Le tout m’a sauté aux yeux au milieu du troisième quart alors qu’ils tiraient de l’arrière 34 à 14 et qu’ils se retrouvaient avec un troisième essai et cinq verges à franchir à la lige de 49 dans le territoire des Eskimos. Ils ont décidé de dégager, mais à ce moment, alors que la défense passe déjà beaucoup de temps sur le terrain, j’aurais été tenté d’y aller le tout pour le tout. Au final, le dégagement a atterri dans la zone des buts et il y a eu une pénalité sur le jeu, si bien que les Eskimos ont repris le ballon à leur ligne de 45. Les Alouettes auront été seulement cherchés quatre verges sur ce jeu.

Dans la même veine, j’aurais aimé en fin de première demie que l’attaque tente de remonter le terrain. Au lieu de ça, elle y est allée de deux courses avant de mettre le genou au sol pour retraiter au vestiaire. Je sais que tout joue contre toi alors que tu es à ta ligne de 23 et qu’il reste moins d’une minute à faire. C’est évident que la défense adverse va tout faire pour arrêter le jeu aérien. Je me demande si quelqu’un critiquerait réellement les Alouettes de forcer le jeu dans de pareilles situations même si le résultat est un revirement. Ils ne peuvent pas se permettre d’être conservateurs.

Il faut se le dire cependant, autant il faut de l’exécution, une bonne préparation, de bonnes stratégies, du talent et du travail pour connaître du succès, il faut parfois aussi compter sur des impondérables et jusqu’à maintenant, ils sont rarement en faveur des Alouettes.

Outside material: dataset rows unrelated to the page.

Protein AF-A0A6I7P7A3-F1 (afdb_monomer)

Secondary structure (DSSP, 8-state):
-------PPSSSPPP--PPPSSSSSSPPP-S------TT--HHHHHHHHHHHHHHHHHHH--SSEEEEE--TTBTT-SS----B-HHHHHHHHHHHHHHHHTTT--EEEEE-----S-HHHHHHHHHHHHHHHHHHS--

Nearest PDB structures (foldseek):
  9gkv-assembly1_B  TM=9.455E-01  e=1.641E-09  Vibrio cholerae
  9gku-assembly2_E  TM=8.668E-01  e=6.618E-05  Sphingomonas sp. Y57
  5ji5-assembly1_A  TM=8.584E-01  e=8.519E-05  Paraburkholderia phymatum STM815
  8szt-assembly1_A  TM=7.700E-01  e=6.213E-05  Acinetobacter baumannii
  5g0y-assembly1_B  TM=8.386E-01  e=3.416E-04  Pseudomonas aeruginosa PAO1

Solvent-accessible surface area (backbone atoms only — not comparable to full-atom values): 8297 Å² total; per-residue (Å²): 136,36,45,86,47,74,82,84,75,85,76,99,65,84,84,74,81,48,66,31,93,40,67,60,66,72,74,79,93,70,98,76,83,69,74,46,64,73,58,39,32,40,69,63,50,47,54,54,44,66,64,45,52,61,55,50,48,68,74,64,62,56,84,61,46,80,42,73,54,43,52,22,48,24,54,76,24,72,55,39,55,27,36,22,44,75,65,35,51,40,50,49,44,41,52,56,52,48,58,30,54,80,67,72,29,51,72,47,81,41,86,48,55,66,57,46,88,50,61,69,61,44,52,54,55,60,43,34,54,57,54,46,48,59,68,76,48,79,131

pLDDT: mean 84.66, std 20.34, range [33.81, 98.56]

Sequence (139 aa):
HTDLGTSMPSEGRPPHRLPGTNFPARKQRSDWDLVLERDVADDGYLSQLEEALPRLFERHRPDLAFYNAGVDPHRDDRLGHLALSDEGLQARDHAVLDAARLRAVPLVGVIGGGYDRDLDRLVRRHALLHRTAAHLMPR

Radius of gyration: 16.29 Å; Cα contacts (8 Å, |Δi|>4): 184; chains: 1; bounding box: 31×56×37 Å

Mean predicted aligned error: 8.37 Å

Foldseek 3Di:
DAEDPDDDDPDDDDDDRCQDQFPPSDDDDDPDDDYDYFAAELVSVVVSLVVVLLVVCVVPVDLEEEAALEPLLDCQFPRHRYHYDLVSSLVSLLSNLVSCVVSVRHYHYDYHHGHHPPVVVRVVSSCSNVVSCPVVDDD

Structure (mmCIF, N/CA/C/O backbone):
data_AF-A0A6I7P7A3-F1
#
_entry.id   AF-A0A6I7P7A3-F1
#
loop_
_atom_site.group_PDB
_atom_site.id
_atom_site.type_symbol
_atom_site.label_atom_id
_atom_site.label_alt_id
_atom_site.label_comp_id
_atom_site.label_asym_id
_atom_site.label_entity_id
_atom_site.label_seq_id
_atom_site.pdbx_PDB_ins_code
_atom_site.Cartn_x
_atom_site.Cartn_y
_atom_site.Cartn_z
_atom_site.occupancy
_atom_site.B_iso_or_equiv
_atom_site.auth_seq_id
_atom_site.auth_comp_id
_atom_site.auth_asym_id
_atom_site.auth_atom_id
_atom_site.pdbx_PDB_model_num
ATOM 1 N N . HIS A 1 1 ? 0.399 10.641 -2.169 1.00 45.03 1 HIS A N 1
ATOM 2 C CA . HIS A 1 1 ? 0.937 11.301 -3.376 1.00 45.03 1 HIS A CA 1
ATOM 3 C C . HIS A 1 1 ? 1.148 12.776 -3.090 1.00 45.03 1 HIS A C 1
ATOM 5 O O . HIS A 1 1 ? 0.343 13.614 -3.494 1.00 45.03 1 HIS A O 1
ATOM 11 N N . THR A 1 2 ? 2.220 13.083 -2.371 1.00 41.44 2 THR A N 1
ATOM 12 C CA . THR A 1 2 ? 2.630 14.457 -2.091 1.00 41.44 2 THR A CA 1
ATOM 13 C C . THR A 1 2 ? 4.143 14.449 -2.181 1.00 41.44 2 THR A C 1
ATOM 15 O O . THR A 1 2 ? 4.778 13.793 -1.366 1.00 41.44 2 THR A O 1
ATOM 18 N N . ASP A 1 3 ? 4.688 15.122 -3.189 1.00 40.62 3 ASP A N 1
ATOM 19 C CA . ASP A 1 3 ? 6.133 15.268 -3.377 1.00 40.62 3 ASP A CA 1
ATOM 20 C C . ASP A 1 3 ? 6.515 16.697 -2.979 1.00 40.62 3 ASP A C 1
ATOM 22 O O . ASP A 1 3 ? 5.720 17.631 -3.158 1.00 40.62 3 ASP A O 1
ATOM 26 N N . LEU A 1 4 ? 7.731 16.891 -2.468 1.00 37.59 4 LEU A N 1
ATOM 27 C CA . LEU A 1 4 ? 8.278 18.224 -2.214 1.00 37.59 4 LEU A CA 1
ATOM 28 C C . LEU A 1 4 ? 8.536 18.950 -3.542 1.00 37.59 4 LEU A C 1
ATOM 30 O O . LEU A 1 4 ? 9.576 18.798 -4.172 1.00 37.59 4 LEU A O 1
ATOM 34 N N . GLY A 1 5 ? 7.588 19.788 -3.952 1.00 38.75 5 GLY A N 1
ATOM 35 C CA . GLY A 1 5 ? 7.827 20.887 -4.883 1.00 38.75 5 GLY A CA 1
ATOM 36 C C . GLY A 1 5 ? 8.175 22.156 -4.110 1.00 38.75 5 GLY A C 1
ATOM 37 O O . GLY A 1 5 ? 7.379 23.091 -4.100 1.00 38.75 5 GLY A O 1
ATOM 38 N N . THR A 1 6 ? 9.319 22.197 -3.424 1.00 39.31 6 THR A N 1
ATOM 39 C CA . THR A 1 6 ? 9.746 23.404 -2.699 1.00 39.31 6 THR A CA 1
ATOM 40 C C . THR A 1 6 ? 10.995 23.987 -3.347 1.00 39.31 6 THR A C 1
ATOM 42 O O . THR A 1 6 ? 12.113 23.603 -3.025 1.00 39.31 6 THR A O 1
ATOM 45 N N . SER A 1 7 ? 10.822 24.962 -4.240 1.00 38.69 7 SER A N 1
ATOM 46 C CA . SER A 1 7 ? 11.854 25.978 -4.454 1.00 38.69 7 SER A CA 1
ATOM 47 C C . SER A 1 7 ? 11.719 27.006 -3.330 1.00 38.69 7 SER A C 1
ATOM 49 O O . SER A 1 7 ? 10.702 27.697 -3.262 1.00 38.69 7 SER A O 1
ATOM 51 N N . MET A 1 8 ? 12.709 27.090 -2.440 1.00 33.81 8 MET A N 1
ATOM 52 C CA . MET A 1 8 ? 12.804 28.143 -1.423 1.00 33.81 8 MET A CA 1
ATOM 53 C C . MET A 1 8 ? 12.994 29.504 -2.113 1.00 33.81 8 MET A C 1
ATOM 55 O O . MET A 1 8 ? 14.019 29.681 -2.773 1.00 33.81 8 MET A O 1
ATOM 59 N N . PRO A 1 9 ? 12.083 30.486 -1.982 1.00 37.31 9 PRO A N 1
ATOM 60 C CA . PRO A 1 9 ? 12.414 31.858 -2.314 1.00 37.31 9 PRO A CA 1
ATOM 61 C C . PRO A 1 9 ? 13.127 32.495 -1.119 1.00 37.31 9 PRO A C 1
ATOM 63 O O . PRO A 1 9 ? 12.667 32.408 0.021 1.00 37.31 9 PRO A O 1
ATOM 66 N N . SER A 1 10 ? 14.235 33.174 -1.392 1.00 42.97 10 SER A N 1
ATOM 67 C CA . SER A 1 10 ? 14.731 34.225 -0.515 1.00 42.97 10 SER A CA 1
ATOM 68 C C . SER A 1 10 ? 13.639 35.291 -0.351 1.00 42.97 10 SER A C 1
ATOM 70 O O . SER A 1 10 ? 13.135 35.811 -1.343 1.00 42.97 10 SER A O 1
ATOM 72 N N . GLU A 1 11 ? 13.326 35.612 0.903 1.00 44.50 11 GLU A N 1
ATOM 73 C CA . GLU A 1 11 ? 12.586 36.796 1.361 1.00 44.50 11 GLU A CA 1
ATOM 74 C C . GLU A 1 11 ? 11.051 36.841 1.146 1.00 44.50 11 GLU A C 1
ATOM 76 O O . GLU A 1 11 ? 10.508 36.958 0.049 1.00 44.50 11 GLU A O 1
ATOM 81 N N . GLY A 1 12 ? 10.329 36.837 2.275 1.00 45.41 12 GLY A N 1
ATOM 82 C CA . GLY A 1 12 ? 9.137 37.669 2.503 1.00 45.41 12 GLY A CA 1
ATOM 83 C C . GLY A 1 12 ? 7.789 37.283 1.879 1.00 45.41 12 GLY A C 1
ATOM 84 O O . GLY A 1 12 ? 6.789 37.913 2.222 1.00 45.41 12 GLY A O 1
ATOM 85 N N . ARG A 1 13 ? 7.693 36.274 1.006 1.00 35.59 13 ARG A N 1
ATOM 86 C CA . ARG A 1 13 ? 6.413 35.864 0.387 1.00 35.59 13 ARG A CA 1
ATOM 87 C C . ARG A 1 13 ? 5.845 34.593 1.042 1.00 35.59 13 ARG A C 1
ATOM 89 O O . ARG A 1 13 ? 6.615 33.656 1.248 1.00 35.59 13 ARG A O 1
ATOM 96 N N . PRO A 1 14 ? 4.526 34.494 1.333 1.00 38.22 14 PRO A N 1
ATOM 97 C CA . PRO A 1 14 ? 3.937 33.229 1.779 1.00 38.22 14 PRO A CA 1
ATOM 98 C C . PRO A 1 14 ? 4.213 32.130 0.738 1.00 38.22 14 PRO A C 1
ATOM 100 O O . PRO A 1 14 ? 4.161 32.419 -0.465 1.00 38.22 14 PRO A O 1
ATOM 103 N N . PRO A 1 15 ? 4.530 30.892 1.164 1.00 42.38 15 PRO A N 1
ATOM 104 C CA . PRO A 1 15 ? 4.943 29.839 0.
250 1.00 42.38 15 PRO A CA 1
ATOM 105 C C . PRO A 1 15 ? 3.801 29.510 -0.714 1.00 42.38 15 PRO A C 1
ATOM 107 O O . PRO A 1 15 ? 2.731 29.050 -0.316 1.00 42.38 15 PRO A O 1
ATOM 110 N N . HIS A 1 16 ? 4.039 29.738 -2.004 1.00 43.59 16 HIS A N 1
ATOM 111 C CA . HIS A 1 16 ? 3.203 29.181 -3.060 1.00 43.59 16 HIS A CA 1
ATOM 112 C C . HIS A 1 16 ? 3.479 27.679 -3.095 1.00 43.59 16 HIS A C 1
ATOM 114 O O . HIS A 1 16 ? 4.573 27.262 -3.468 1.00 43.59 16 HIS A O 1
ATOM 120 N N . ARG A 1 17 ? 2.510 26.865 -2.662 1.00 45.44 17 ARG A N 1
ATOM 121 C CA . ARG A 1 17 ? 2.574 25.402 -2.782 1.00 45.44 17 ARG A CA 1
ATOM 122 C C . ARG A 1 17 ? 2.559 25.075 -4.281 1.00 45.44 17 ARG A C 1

À titre d’exemple, pour une fois, la pression s’est rendue à Reilly alors qu’Henoc Muamba l’a solidement frappé au moment où il décochait sa passe. La passe était évidemment imprécise et a manqué de force en plein cœur du terrain. Par contre, le ballon s’est retrouvé dans les mains d’un joueur des Eskimos qui a inscrit le touché. Au lieu d’être une interception, le jeu a tourné en faveur des Eskimos.

Une autre tuile est venue s’abattre sur la tête des Alouettes, alors que Tyrell Sutton s’est blessé durant cette rencontre. On ne connaît pas encore la nature exacte de sa blessure et s’il devra s’absenter.  

Malgré tout, je vois que les joueurs se démènent toujours sur le terrain. On ne se cachera pas qu’il faudra des résultats à un certain moment, sinon le moral pourrait être durement affecté. Les Alouettes ont une chance de remédier à la situation la semaine prochaine alors que les Argonauts de Toronto seront en ville avec leur quart substitut et une unité offensive qui peut sembler moins imposante que celle des Eskimos. La défense a donc un coup à jouer ici afin de rebondir. Il ne faut pas s’emballer trop vite, car on se souviendra de Chris Streveler qui avait connu tout un match contre les Alouettes en début de saison.

On suivra évidemment avec attention l’état de santé de Johnny Manziel, mais s’il n’est pas en mesure de jouer, il est évident que Pipkin s’est mérité un autre départ. Il faudra suivre ce dossier au courant de la semaine.